◆ EXERCISE:
Return the following from the records below: each line, word for word, starting with the line that contains "ATOM 104 O O" and going on through the line that contains "ATOM 125 C CA", with nothing outside that range.

[Collected data]
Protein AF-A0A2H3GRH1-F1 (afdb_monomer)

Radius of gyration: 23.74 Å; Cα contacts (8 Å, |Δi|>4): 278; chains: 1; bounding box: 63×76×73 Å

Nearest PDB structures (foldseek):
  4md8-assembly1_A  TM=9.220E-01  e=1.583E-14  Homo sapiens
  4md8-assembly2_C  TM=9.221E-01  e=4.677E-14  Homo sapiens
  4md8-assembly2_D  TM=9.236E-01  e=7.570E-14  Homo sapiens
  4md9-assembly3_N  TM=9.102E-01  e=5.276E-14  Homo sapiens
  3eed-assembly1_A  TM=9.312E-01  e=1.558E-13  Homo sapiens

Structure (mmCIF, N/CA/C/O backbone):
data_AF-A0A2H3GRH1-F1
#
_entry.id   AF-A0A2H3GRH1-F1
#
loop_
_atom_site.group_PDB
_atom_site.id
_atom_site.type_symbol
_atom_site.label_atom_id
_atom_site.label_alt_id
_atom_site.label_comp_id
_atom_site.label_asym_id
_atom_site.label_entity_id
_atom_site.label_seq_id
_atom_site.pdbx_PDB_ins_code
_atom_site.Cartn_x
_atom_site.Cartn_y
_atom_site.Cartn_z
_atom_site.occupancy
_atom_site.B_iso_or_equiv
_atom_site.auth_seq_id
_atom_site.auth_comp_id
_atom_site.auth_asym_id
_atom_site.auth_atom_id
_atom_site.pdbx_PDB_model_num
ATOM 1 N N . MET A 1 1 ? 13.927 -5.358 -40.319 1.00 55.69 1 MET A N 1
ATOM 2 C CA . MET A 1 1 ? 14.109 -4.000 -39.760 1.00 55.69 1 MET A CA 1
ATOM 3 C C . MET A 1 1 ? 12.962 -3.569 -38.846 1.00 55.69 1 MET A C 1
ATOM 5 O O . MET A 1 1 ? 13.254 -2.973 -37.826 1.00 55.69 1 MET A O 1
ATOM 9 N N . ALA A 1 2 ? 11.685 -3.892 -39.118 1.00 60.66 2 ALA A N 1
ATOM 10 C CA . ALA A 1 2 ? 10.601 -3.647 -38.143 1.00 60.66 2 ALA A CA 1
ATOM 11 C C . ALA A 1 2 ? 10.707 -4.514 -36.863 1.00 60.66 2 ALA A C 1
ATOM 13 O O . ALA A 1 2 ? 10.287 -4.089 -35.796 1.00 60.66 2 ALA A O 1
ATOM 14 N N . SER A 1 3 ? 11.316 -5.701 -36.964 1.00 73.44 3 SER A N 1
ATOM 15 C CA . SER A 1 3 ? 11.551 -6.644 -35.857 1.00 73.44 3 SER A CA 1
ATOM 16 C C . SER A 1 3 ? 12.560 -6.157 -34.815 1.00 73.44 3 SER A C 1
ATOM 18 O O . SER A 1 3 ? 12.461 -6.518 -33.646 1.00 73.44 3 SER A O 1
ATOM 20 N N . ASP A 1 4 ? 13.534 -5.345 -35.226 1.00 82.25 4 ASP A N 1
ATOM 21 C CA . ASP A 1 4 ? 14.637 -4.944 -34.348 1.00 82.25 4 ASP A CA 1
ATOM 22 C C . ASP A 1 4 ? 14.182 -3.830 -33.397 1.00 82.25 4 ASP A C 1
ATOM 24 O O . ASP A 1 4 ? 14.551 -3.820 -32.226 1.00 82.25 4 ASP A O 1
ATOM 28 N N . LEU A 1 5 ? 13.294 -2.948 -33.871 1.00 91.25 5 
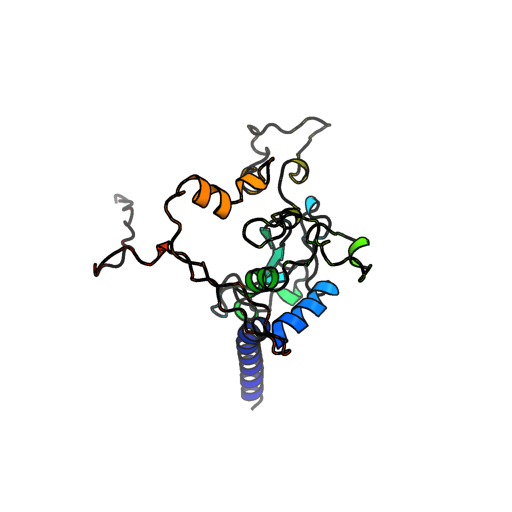LEU A N 1
ATOM 29 C CA . LEU A 1 5 ? 12.696 -1.886 -33.061 1.00 91.25 5 LEU A CA 1
ATOM 30 C C . LEU A 1 5 ? 11.813 -2.447 -31.940 1.00 91.25 5 LEU A C 1
ATOM 32 O O . LEU A 1 5 ? 11.979 -2.038 -30.797 1.00 91.25 5 LEU A O 1
ATOM 36 N N . SER A 1 6 ? 10.960 -3.440 -32.217 1.00 92.25 6 SER A N 1
ATOM 37 C CA . SER A 1 6 ? 10.111 -4.051 -31.179 1.00 92.25 6 SER A CA 1
ATOM 38 C C . SER A 1 6 ? 10.915 -4.775 -30.095 1.00 92.25 6 SER A C 1
ATOM 40 O O . SER A 1 6 ? 10.536 -4.786 -28.921 1.00 92.25 6 SER A O 1
ATOM 42 N N . VAL A 1 7 ? 12.048 -5.383 -30.469 1.00 94.00 7 VAL A N 1
ATOM 43 C CA . VAL A 1 7 ? 12.961 -6.001 -29.496 1.00 94.00 7 VAL A CA 1
ATOM 44 C C . VAL A 1 7 ? 13.618 -4.922 -28.635 1.00 94.00 7 VAL A C 1
ATOM 46 O O . VAL A 1 7 ? 13.689 -5.076 -27.417 1.00 94.00 7 VAL A O 1
ATOM 49 N N . ILE A 1 8 ? 14.052 -3.811 -29.235 1.00 95.56 8 ILE A N 1
ATOM 50 C CA . ILE A 1 8 ? 14.633 -2.687 -28.492 1.00 95.56 8 ILE A CA 1
ATOM 51 C C . ILE A 1 8 ? 13.609 -2.075 -27.528 1.00 95.56 8 ILE A C 1
ATOM 53 O O . ILE A 1 8 ? 13.950 -1.827 -26.375 1.00 95.56 8 ILE A O 1
ATOM 57 N N . GLU A 1 9 ? 12.363 -1.874 -27.959 1.00 95.44 9 GLU A N 1
ATOM 58 C CA . GLU A 1 9 ? 11.292 -1.297 -27.136 1.00 95.44 9 GLU A CA 1
ATOM 59 C C . GLU A 1 9 ? 10.974 -2.169 -25.914 1.00 95.44 9 GLU A C 1
ATOM 61 O O . GLU A 1 9 ? 11.044 -1.690 -24.782 1.00 95.44 9 GLU A O 1
ATOM 66 N N . SER A 1 10 ? 10.717 -3.462 -26.125 1.00 93.75 10 SER A N 1
ATOM 67 C CA . SER A 1 10 ? 10.470 -4.418 -25.033 1.00 93.75 10 SER A CA 1
ATOM 68 C C . SER A 1 10 ? 11.666 -4.560 -24.083 1.00 93.75 10 SER A C 1
ATOM 70 O O . SER A 1 10 ? 11.494 -4.605 -22.863 1.00 93.75 10 SER A O 1
ATOM 72 N N . SER A 1 11 ? 12.895 -4.555 -24.612 1.00 96.44 11 SER A N 1
ATOM 73 C CA . SER A 1 11 ? 14.108 -4.575 -23.781 1.00 96.44 11 SER A CA 1
ATOM 74 C C . SER A 1 11 ? 14.254 -3.296 -22.952 1.00 96.44 11 SER A C 1
ATOM 76 O O . SER A 1 11 ? 14.657 -3.356 -21.790 1.00 96.44 11 SER A O 1
ATOM 78 N N . ALA A 1 12 ? 13.930 -2.135 -23.529 1.00 97.50 12 ALA A N 1
ATOM 79 C CA . ALA A 1 12 ? 13.997 -0.851 -22.841 1.00 97.50 12 ALA A CA 1
ATOM 80 C C . ALA A 1 12 ? 12.954 -0.753 -21.720 1.00 97.50 12 ALA A C 1
ATOM 82 O O . ALA A 1 12 ? 13.282 -0.277 -20.633 1.00 97.50 12 ALA A O 1
ATOM 83 N N . GLU A 1 13 ? 11.733 -1.245 -21.949 1.00 96.38 13 GLU A N 1
ATOM 84 C CA . GLU A 1 13 ? 10.683 -1.330 -20.928 1.00 96.38 13 GLU A CA 1
ATOM 85 C C . GLU A 1 13 ? 11.128 -2.200 -19.746 1.00 96.38 13 GLU A C 1
ATOM 87 O O . GLU A 1 13 ? 11.086 -1.757 -18.595 1.00 96.38 13 GLU A O 1
ATOM 92 N N . MET A 1 14 ? 11.637 -3.403 -20.028 1.00 97.25 14 MET A N 1
ATOM 93 C CA . MET A 1 14 ? 12.146 -4.311 -19.000 1.00 97.25 14 MET A CA 1
ATOM 94 C C . MET A 1 14 ? 13.304 -3.685 -18.212 1.00 97.25 14 MET A C 1
ATOM 96 O O . MET A 1 14 ? 13.314 -3.719 -16.979 1.00 97.25 14 MET A O 1
ATOM 100 N N . LEU A 1 15 ? 14.271 -3.078 -18.906 1.00 98.25 15 LEU A N 1
ATOM 101 C CA . LEU A 1 15 ? 15.404 -2.411 -18.268 1.00 98.25 15 LEU A CA 1
ATOM 102 C C . LEU A 1 15 ? 14.943 -1.257 -17.369 1.00 98.25 15 LEU A C 1
ATOM 104 O O . LEU A 1 15 ? 15.417 -1.135 -16.237 1.00 98.25 15 LEU A O 1
ATOM 108 N N . TYR A 1 16 ? 14.007 -0.432 -17.845 1.00 98.62 16 TYR A N 1
ATOM 109 C CA . TYR A 1 16 ? 13.427 0.646 -17.049 1.00 98.62 16 TYR A CA 1
ATOM 110 C C . TYR A 1 16 ? 12.754 0.103 -15.788 1.00 98.62 16 TYR A C 1
ATOM 112 O O . TYR A 1 16 ? 13.002 0.623 -14.703 1.00 98.62 16 TYR A O 1
ATOM 120 N N . GLY A 1 17 ? 11.966 -0.966 -15.906 1.00 98.31 17 GLY A N 1
ATOM 121 C CA . GLY A 1 17 ? 11.301 -1.606 -14.775 1.00 98.31 17 GLY A CA 1
ATOM 122 C C . GLY A 1 17 ? 12.274 -2.114 -13.704 1.00 98.31 17 GLY A C 1
ATOM 123 O O . GLY A 1 17 ? 12.100 -1.843 -12.515 1.00 98.31 17 GLY A O 1
ATOM 124 N N . LEU A 1 18 ? 13.362 -2.768 -14.115 1.00 98.06 18 LEU A N 1
ATOM 125 C CA . LEU A 1 18 ? 14.411 -3.243 -13.203 1.00 98.06 18 LEU A CA 1
ATOM 126 C C . LEU A 1 18 ? 15.177 -2.097 -12.522 1.00 98.06
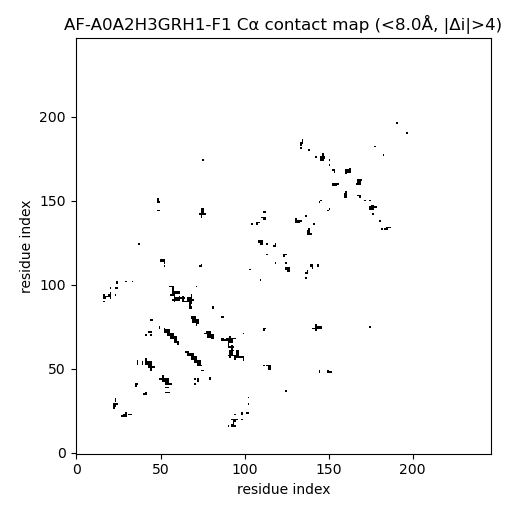 18 LEU A C 1
ATOM 128 O O . LEU A 1 18 ? 15.550 -2.187 -11.348 1.00 98.06 18 LEU A O 1
ATOM 132 N N . ILE A 1 19 ? 15.409 -0.995 -13.239 1.00 98.62 19 ILE A N 1
ATOM 133 C CA . ILE A 1 19 ? 15.986 0.222 -12.654 1.00 98.62 19 ILE A CA 1
ATOM 134 C C . ILE A 1 19 ? 14.990 0.855 -11.675 1.00 98.62 19 ILE A C 1
ATOM 136 O O . ILE A 1 19 ? 15.388 1.261 -10.581 1.00 98.62 19 ILE A O 1
ATOM 140 N N . HIS A 1 20 ? 13.705 0.903 -12.030 1.00 98.75 20 HIS A N 1
ATOM 141 C CA . HIS A 1 20 ? 12.634 1.479 -11.223 1.00 98.75 20 HIS A CA 1
ATOM 142 C C . HIS A 1 20 ? 12.522 0.793 -9.856 1.00 98.75 20 HIS A C 1
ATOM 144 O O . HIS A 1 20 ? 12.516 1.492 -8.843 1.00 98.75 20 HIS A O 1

◆ TASK RESULT:
ATOM 104 O O . LEU A 1 15 ? 15.417 -1.135 -16.237 1.00 98.25 15 LEU A O 1
ATOM 108 N N . TYR A 1 16 ? 14.007 -0.432 -17.845 1.00 98.62 16 TYR A N 1
ATOM 109 C CA . TYR A 1 16 ? 13.427 0.646 -17.049 1.00 98.62 16 TYR A CA 1
ATOM 110 C C . TYR A 1 16 ? 12.754 0.103 -15.788 1.00 98.62 16 TYR A C 1
ATOM 112 O O . TYR A 1 16 ? 13.002 0.623 -14.703 1.00 98.62 16 TYR A O 1
ATOM 120 N N . GLY A 1 17 ? 11.966 -0.966 -15.906 1.00 98.31 17 GLY A N 1
ATOM 121 C CA . GLY A 1 17 ? 11.301 -1.606 -14.775 1.00 98.31 17 GLY A CA 1
ATOM 122 C C . GLY A 1 17 ? 12.274 -2.114 -13.704 1.00 98.31 17 GLY A C 1
ATOM 123 O O . GLY A 1 17 ? 12.100 -1.843 -12.515 1.00 98.31 17 GLY A O 1
ATOM 124 N N . LEU A 1 18 ? 13.362 -2.768 -14.115 1.00 98.06 18 LEU A N 1
ATOM 125 C CA . LEU A 1 18 ? 14.411 -3.243 -13.203 1.00 98.06 18 LEU A CA 1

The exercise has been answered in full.